鳥取県民文化財団情報誌 アルテ
2008年7月
アルテとはスペイン語で「芸術・美術・技巧」などの意味で、英語では「アート」。アルテでは、県民文化会館をはじめ鳥取県内の文化施設のイベント情報を紹介しています。

ドラマチック・エンターテイメントその名も「狂言」
 感動的であり印象的な娯楽―ドラマチック・エンターテインメント―。まさに、この言葉がマッチングする伝統芸能その名も「狂言」。この芸の世界で80年以上舞台を踏んでこられたのが、茂山一門の千之丞氏。物心つくまえからの狂言師。しかし氏は狂言師ではなく自分は『狂言役者である』と言います。
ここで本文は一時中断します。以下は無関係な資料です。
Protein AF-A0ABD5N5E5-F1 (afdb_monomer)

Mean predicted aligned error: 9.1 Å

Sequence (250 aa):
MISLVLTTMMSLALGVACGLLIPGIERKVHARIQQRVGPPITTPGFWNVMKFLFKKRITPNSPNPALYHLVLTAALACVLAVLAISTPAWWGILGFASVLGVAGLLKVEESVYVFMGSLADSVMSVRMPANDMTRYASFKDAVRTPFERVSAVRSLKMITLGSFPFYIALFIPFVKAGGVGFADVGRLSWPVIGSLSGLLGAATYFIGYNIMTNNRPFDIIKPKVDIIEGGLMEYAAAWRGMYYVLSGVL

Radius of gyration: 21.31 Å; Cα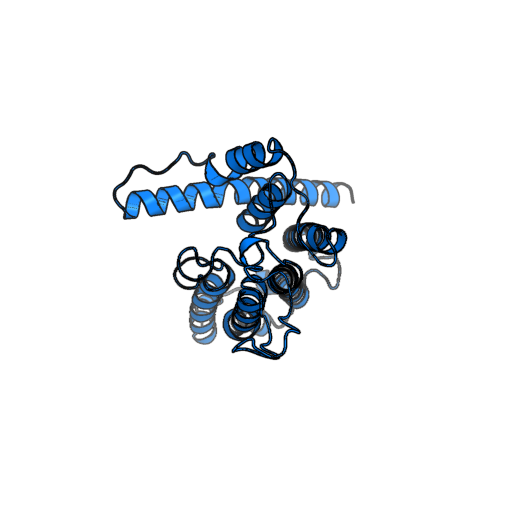 contacts (8 Å, |Δi|>4): 329; chains: 1; bounding box: 56×44×65 Å

Nearest PDB structures (foldseek):
  7z80-assembly1_H  TM=8.407E-01  e=4.094E-06  Escherichia coli BL21(DE3)
  7zmb-assembly1_1  TM=8.524E-01  e=7.679E-06  Thermochaetoides thermophila DSM 1495
  8iao-assembly1_H  TM=8.030E-01  e=4.430E-05  Mus musculus
  7tgh-assembly1_1  TM=8.026E-01  e=6.942E-05  Tetrahymena thermophila
  8uey-assembly1_1H  TM=5.786E-01  e=6.493E-03  Sus scrofa

Structure (mmCIF, N/CA/C/O backbone):
data_AF-A0ABD5N5E5-F1
#
_entry.id   AF-A0ABD5N5E5-F1
#
loop_
_atom_site.group_PDB
_atom_site.id
_atom_site.type_symbol
_atom_site.label_atom_id
_atom_site.label_alt_id
_atom_site.label_comp_id
_atom_site.label_asym_id
_atom_site.label_entity_id
_atom_site.label_seq_id
_atom_site.pdbx_PDB_ins_code
_atom_site.Cartn_x
_atom_site.Cartn_y
_atom_site.Cartn_z
_atom_site.occupancy
_atom_site.B_iso_or_equiv
_atom_site.auth_seq_id
_atom_site.auth_comp_id
_atom_site.auth_asym_id
_atom_site.auth_atom_id
_atom_site.pdbx_PDB_model_num
ATOM 1 N N . MET A 1 1 ? 29.349 5.158 -6.153 1.00 69.88 1 MET A N 1
ATOM 2 C CA . MET A 1 1 ? 28.641 4.955 -4.864 1.00 69.88 1 MET A CA 1
ATOM 3 C C . MET A 1 1 ? 27.874 6.200 -4.425 1.00 69.88 1 MET A C 1
ATOM 5 O O . MET A 1 1 ? 26.675 6.088 -4.231 1.00 69.88 1 MET A O 1
ATOM 9 N N . ILE A 1 2 ? 28.501 7.382 -4.349 1.00 79.19 2 ILE A N 1
ATOM 10 C CA . ILE A 1 2 ? 27.824 8.637 -3.947 1.00 79.19 2 ILE A CA 1
ATOM 11 C C . ILE A 1 2 ? 26.636 8.990 -4.865 1.00 79.19 2 ILE A C 1
ATOM 13 O O . ILE A 1 2 ? 25.566 9.329 -4.375 1.00 79.19 2 ILE A O 1
ATOM 17 N N . SER A 1 3 ? 26.778 8.826 -6.185 1.00 77.31 3 SER A N 1
ATOM 18 C CA . SER A 1 3 ? 25.686 9.047 -7.150 1.00 77.31 3 SER A CA 1
ATOM 19 C C . SER A 1 3 ? 24.491 8.105 -6.951 1.00 77.31 3 SER A C 1
ATOM 21 O O . SER A 1 3 ? 23.347 8.523 -7.106 1.00 77.31 3 SER A O 1
ATOM 23 N N . LEU A 1 4 ? 24.733 6.850 -6.558 1.00 78.88 4 LEU A N 1
ATOM 24 C CA . LEU A 1 4 ? 23.681 5.870 -6.269 1.00 78.88 4 LEU A CA 1
ATOM 25 C C . LEU A 1 4 ? 22.939 6.224 -4.972 1.00 78.88 4 LEU A C 1
ATOM 27 O O . LEU A 1 4 ? 21.713 6.214 -4.929 1.00 78.88 4 LEU A O 1
ATOM 31 N N . VAL A 1 5 ? 23.664 6.624 -3.926 1.00 81.25 5 VAL A N 1
ATOM 32 C CA . VAL A 1 5 ? 23.046 7.084 -2.670 1.00 81.25 5 VAL A CA 1
ATOM 33 C C . VAL A 1 5 ? 22.237 8.370 -2.887 1.00 81.25 5 VAL A C 1
ATOM 35 O O . VAL A 1 5 ? 21.127 8.500 -2.381 1.00 81.25 5 VAL A O 1
ATOM 38 N N . LEU A 1 6 ? 22.737 9.310 -3.690 1.00 83.94 6 LEU A N 1
ATOM 39 C CA . LEU A 1 6 ? 22.021 10.556 -3.966 1.00 83.94 6 LEU A CA 1
ATOM 40 C C . LEU A 1 6 ? 20.745 10.323 -4.790 1.00 83.94 6 LEU A C 1
ATOM 42 O O . LEU A 1 6 ? 19.688 10.853 -4.455 1.00 83.94 6 LEU A O 1
ATOM 46 N N . THR A 1 7 ? 20.827 9.511 -5.847 1.00 81.88 7 THR A N 1
ATOM 47 C CA . THR A 1 7 ? 19.668 9.198 -6.704 1.00 81.88 7 THR A CA 1
ATOM 48 C C . THR A 1 7 ? 18.578 8.457 -5.938 1.00 81.88 7 THR A C 1
ATOM 50 O O . THR A 1 7 ? 17.400 8.769 -6.096 1.00 81.88 7 THR A O 1
ATOM 53 N N . THR A 1 8 ? 18.957 7.545 -5.044 1.00 81.81 8 THR A N 1
ATOM 54 C CA . THR A 1 8 ? 18.003 6.830 -4.185 1.00 81.81 8 THR A CA 1
ATOM 55 C C . THR A 1 8 ? 17.321 7.733 -3.181 1.00 81.81 8 THR A C 1
ATOM 57 O O . THR A 1 8 ? 16.093 7.751 -3.127 1.00 81.81 8 THR A O 1
ATOM 60 N N . MET A 1 9 ? 18.081 8.544 -2.448 1.00 85.00 9 MET A N 1
ATOM 61 C CA . MET A 1 9 ? 17.521 9.531 -1.522 1.00 85.00 9 MET A CA 1
ATOM 62 C C . MET A 1 9 ? 16.560 10.489 -2.230 1.00 85.00 9 MET A C 1
ATOM 64 O O . MET A 1 9 ? 15.454 10.721 -1.743 1.00 85.00 9 MET A O 1
ATOM 68 N N . MET A 1 10 ? 16.934 10.984 -3.413 1.00 86.31 10 MET A N 1
ATOM 69 C CA . MET A 1 10 ? 16.081 11.872 -4.201 1.00 86.31 10 MET A CA 1
ATOM 70 C C . MET A 1 10 ? 14.803 11.170 -4.675 1.00 86.31 10 MET A C 1
ATOM 72 O O . MET A 1 10 ? 13.719 11.738 -4.566 1.00 86.31 10 MET A O 1
ATOM 76 N N . SER A 1 11 ? 14.902 9.926 -5.150 1.00 83.75 11 SER A N 1
ATOM 77 C CA . SER A 1 11 ? 13.737 9.152 -5.593 1.00 83.75 11 SER A CA 1
ATOM 78 C C . SER A 1 11 ? 12.757 8.845 -4.462 1.00 83.75 11 SER A C 1
ATOM 80 O O . SER A 1 11 ? 11.551 8.973 -4.652 1.00 83.75 11 SER A O 1
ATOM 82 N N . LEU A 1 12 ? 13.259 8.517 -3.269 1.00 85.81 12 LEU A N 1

戦前・戦後、そして現代を狂言役者として歩んできた茂山千之丞氏に、ご自身のこと、狂言のこと、米子での公演のことを伺いました。

茂山千之丞さんにお聞きしました。

生業(なりわい)は狂言役者
初舞台は、2歳8ヶ月の時です。その時の記憶は全くありません。
かっこよく言うと、気が付いたら狂言をやっていました。現在では、能と歌舞伎の方が一緒に踊ったり、そこへ狂言の役者が入り同じ舞台にあがることもあります。50年前には、想像もつかなかったこと。そういうことを一番初めにやりだしたのが、僕らなのです。その時に僕は、「狂言もやる役者だ」と、狂言師ではなく狂言役者と言っていました。考えてみると、随分「つっぱった」生活をしていました。そういうことを言わないと、皆が注目してくれなかった時代でした。そう、古典の世界は自分たちで壁を作っていたんですね。今のような時代になるには50年かかりました。
戦後の学校での狂言巡演
学校の狂言巡演は戦前からも少しやっていました。特別なイベント・卒業式などに招かれて。戦後は、学校の体育館のステージに出かけていって狂言をみてもらう。『狂言の出前』といっています。新しい原動でした。その時に狂言をみた子どもたちが、今は団塊の世代です。そう、校長先生になっていて、また学校に呼んでくれるわけなのですね。学校の狂言巡演は確かに、狂言を皆に知ってもらうという意味では大変大きな力になったと思います。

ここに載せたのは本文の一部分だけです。